- Side A of the German vinyl

Single by Goombay Dance Band

from the album Sun of Jamaica
- Released: December 1979
- Recorded: 1979
- Genre: Euro disco, schlager
- Label: CBS
- Songwriters: Ekkehard Stein & Wolfgang Jass

Goombay Dance Band singles chronology
| "Ring Ting Ting" (1979) | "Sun of Jamaica" (1979) | "Aloha-Oe, Until We Meet Again" (1980) |

= Sun of Jamaica =

"Sun of Jamaica" is a song performed by German group Goombay Dance Band, written by Ekkehard Stein and Wolfgang Jass. The song was released at the end of 1979, and subsequently included on their debut album, Sun of Jamaica.
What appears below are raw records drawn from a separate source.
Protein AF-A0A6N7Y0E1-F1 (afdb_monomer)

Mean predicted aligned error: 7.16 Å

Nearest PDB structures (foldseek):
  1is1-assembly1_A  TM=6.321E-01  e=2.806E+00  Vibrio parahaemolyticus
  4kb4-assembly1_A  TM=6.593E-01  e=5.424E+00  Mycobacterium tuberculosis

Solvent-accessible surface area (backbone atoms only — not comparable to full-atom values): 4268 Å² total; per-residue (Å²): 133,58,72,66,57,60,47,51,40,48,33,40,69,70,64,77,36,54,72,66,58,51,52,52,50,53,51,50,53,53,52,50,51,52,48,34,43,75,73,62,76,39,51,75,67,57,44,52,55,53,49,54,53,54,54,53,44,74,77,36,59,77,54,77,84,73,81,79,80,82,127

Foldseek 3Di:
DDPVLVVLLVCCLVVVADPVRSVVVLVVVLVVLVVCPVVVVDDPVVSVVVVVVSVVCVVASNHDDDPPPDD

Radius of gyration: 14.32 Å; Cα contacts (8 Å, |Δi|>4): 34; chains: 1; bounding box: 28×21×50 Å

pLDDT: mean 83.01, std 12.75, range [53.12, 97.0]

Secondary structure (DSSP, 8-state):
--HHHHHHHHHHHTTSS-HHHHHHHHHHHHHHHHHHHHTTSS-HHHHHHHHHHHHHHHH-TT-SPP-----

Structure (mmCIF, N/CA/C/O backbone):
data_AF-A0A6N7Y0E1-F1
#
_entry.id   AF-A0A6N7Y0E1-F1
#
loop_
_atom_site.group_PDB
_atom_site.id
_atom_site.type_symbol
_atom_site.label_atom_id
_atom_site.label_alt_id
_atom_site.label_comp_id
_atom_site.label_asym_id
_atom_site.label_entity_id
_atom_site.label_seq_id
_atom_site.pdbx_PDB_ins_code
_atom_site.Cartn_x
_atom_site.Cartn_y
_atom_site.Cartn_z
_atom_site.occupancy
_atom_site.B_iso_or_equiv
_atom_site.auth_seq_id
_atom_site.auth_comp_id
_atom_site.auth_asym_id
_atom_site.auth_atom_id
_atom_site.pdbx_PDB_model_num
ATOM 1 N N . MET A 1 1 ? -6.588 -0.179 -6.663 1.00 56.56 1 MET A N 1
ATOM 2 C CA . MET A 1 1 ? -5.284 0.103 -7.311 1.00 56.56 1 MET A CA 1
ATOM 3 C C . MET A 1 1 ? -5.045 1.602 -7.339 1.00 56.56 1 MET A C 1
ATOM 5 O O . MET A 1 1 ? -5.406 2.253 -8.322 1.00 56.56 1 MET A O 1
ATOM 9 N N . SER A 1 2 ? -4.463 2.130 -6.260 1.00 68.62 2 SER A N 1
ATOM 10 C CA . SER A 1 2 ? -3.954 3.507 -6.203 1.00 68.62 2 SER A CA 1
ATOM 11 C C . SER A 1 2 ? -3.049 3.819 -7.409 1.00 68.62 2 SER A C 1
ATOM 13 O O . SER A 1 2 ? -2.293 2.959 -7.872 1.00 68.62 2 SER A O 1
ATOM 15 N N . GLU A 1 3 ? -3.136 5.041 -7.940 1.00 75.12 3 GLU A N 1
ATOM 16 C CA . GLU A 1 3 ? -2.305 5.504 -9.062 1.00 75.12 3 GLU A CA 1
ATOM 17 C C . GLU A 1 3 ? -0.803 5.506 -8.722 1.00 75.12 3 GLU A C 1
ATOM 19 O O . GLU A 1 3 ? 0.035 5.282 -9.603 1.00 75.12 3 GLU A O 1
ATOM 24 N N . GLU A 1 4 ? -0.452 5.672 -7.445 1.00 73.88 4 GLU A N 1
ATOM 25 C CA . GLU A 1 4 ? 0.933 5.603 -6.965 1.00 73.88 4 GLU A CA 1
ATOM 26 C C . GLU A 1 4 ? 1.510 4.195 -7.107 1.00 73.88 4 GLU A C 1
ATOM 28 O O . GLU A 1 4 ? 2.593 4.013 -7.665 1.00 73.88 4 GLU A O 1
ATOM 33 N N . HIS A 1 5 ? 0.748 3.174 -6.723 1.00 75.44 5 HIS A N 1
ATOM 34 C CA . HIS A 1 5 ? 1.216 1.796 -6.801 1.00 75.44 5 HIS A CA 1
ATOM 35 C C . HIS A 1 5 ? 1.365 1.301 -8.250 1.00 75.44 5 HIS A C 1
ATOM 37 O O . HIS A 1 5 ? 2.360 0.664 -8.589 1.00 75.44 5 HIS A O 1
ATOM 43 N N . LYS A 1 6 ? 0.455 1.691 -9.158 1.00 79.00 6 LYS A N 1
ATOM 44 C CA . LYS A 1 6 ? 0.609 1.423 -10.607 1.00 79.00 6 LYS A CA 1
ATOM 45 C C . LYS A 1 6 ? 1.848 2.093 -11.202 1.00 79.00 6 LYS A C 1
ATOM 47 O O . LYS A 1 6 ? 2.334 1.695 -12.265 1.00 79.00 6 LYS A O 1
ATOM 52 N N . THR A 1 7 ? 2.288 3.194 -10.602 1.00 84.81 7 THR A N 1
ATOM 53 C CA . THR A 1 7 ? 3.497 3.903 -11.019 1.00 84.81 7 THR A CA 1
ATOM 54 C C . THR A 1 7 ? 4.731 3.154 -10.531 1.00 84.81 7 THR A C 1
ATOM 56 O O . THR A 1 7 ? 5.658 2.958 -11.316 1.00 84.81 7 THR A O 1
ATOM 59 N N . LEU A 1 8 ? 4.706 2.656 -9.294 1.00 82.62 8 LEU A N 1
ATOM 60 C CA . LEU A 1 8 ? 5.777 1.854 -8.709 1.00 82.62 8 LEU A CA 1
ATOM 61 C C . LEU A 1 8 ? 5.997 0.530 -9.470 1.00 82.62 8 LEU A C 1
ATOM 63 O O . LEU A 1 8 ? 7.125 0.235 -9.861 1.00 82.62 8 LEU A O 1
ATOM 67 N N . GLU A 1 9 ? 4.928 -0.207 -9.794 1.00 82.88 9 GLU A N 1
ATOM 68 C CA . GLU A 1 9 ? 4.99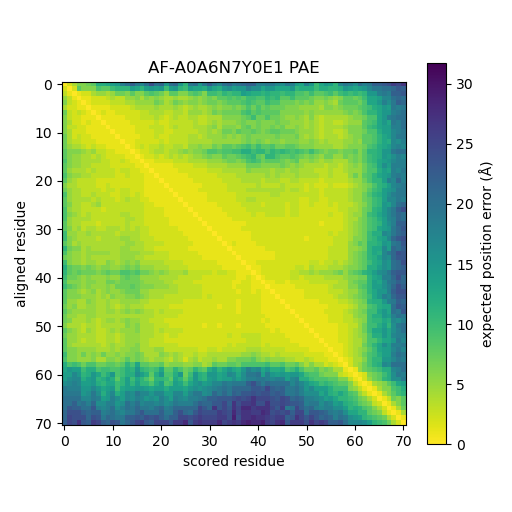5 -1.419 -10.636 1.00 82.88 9 GLU A CA 1
ATOM 69 C C . GLU A 1 9 ? 5.593 -1.121 -12.021 1.00 82.88 9 GLU A C 1
ATOM 71 O O . GLU A 1 9 ? 6.449 -1.852 -12.522 1.00 82.88 9 GLU A O 1
ATOM 76 N N . ARG A 1 10 ? 5.198 -0.001 -12.646 1.00 84.38 10 ARG A N 1
ATOM 77 C CA . ARG A 1 10 ? 5.769 0.432 -13.932 1.00 84.38 10 ARG A CA 1
ATOM 78 C C . ARG A 1 10 ? 7.249 0.781 -13.821 1.00 84.38 10 ARG A C 1
ATOM 80 O O . ARG A 1 10 ? 8.000 0.488 -14.747 1.00 84.38 10 ARG A O 1
ATOM 87 N N . MET A 1 11 ? 7.673 1.411 -12.728 1.00 86.25 11 MET A N 1
ATOM 88 C CA . MET A 1 11 ? 9.083 1.723 -12.493 1.00 86.25 11 MET A CA 1
ATOM 89 C C . MET A 1 11 ? 9.920 0.451 -12.328 1.00 86.25 11 MET A C 1
ATOM 91 O O . MET A 1 11 ? 10.996 0.376 -12.922 1.00 86.25 11 MET A O 1
ATOM 95 N N . LEU A 1 12 ? 9.405 -0.555 -11.613 1.00 85.94 12 LEU A N 1
ATOM 96 C CA . LEU A 1 12 ? 10.045 -1.866 -11.502 1.00 85.94 12 LEU A CA 1
ATOM 97 C C . LEU A 1 12 ? 10.123 -2.572 -12.866 1.00 85.94 12 LEU A C 1
ATOM 99 O O . LEU A 1 12 ? 11.198 -3.003 -13.277 1.00 85.94 12 LEU A O 1
ATOM 103 N N . ALA A 1 13 ? 9.019 -2.616 -13.620 1.00 84.00 13 ALA A N 1
ATOM 104 C CA . ALA A 1 13 ? 8.973 -3.233 -14.950 1.00 84.00 13 ALA A CA 1
ATOM 105 C C . ALA A 1 13 ? 9.905 -2.549 -15.970 1.00 84.00 13 ALA A C 1
ATOM 107 O O . ALA A 1 13 ? 10.427 -3.195 -16.876 1.00 84.00 13 ALA A O 1
ATOM 108 N N . GLN A 1 14 ? 10.131 -1.241 -15.825 1.00 85.88 14 GLN A N 1
ATOM 109 C CA . GLN A 1 14 ? 11.072 -0.467 -16.642 1.00 85.88 14 GLN A CA 1
ATOM 110 C C . GLN A 1 14 ? 12.528 -0.570 -16.156 1.00 85.88 14 GLN A C 1
ATOM 112 O O . GLN A 1 14 ? 13.402 0.044 -16.766 1.00 85.88 14 GLN A O 1
ATOM 117 N N . GLY A 1 15 ? 12.794 -1.282 -15.054 1.00 84.75 15 GLY A N 1
ATOM 118 C CA . GLY A 1 15 ? 14.120 -1.374 -14.437 1.00 84.75 15 GLY A CA 1
ATOM 119 C C . GLY A 1 15 ? 14.626 -0.052 -13.849 1.00 84.75 15 GLY A C 1
ATOM 120 O O . GLY A 1 15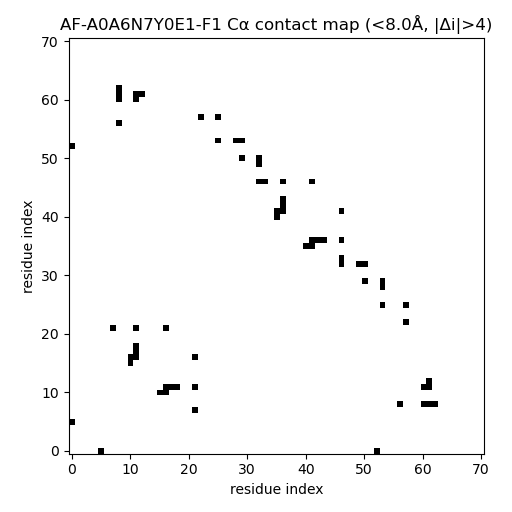 ? 15.824 0.100 -13.631 1.00 84.75 15 GLY A O 1
ATOM 121 N N . LYS A 1 16 ? 13.735 0.922 -13.619 1.00 87.75 16 LYS A N 1
ATOM 122 C CA . LYS A 1 16 ? 14.072 2.214 -12.992 1.00 87.75 16 LYS A CA 1
ATOM 123 C C . LYS A 1 16 ? 14.274 2.097 -11.486 1.00 87.75 16 LYS A C 1
ATOM 125 O O . LYS A 1 16 ? 14.903 2.967 -10.897 1.00 87.75 16 LYS A O 1
ATOM 130 N N . VAL A 1 17 ? 13.694 1.061 -10.892 1.00 86.44 17 VAL A N 1
ATOM 131 C CA . VAL A 1 17 ? 13.801 0.702 -9.481 1.00 86.44 17 VAL A CA 1
ATOM 132 C C . VAL A 1 17 ? 14.141 -0.782 -9.439 1.00 86.44 17 VAL A C 1
ATOM 134 O O . VAL A 1 17 ? 13.612 -1.566 -10.230 1.00 86.44 17 VAL A O 1
ATOM 137 N N . SER A 1 18 ? 15.062 -1.163 -8.564 1.00 88.38 18 SER A N 1
ATOM 138 C CA . SER A 1 18 ? 15.409 -2.565 -8.344 1.00 88.38 18 SER A CA 1
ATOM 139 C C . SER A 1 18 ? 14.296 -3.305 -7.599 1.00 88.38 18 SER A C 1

The lyrics recount the narrator's desire to visit Jamaica after seeing Mutiny on the Bounty as a boy. He explicitly mentions Marlon Brando in the lyrics, thus referring to the 1962 film version. When he visits, he falls in love with a woman, and vows to later return to be with her. The song was highly successful across Europe, reaching number 1 in no fewer than five countries. Goombay Dance Band have re-recorded the track a number of times later in their career.

==Track listings==
- 7" Single (1979)
A. "Sun of Jamaica" – 4:22
B. "Island of Dreams" – 3:26

==Charts and certifications==

===Weekly charts===

| Chart (1980–1982) | Peak position |
|---|---|
| Austria (Ö3 Austria Top 40) | 1 |
| Belgium (Joepie) | 1 |
| Belgium (Ultratop 50 Flanders) | 1 |
| France (SNEP) | 38 |
| Ireland (IRMA) | 14 |
| Netherlands (Dutch Top 40) | 1 |
| Netherlands (Single Top 100) | 1 |
| New Zealand (Recorded Music NZ) | 19 |
| Spain (AFE) | 1 |
| Sweden (Sverigetopplistan) | 5 |
| Switzerland (Schweizer Hitparade) | 3 |
| UK Singles (OCC) | 50 |
| West Germany (GfK) | 1 |

===Year-end charts===

| Chart (1980) | Position |
|---|---|
| Austria (Ö3 Austria Top 40) | 1 |
| Belgium (Ultratop Flanders) | 7 |
| Netherlands (Dutch Top 40) | 8 |
| Netherlands (Single Top 100) | 3 |
| Spain (AFE) | 5 |
| Switzerland (Schweizer Hitparade) | 6 |
| West Germany (Official German Charts) | 1 |

===Certifications===

| Region | Certification | Certified units/sales |
| Germany (BVMI) | Platinum | 1,000,000^{^} |
^{^} Shipments figures based on certification alone.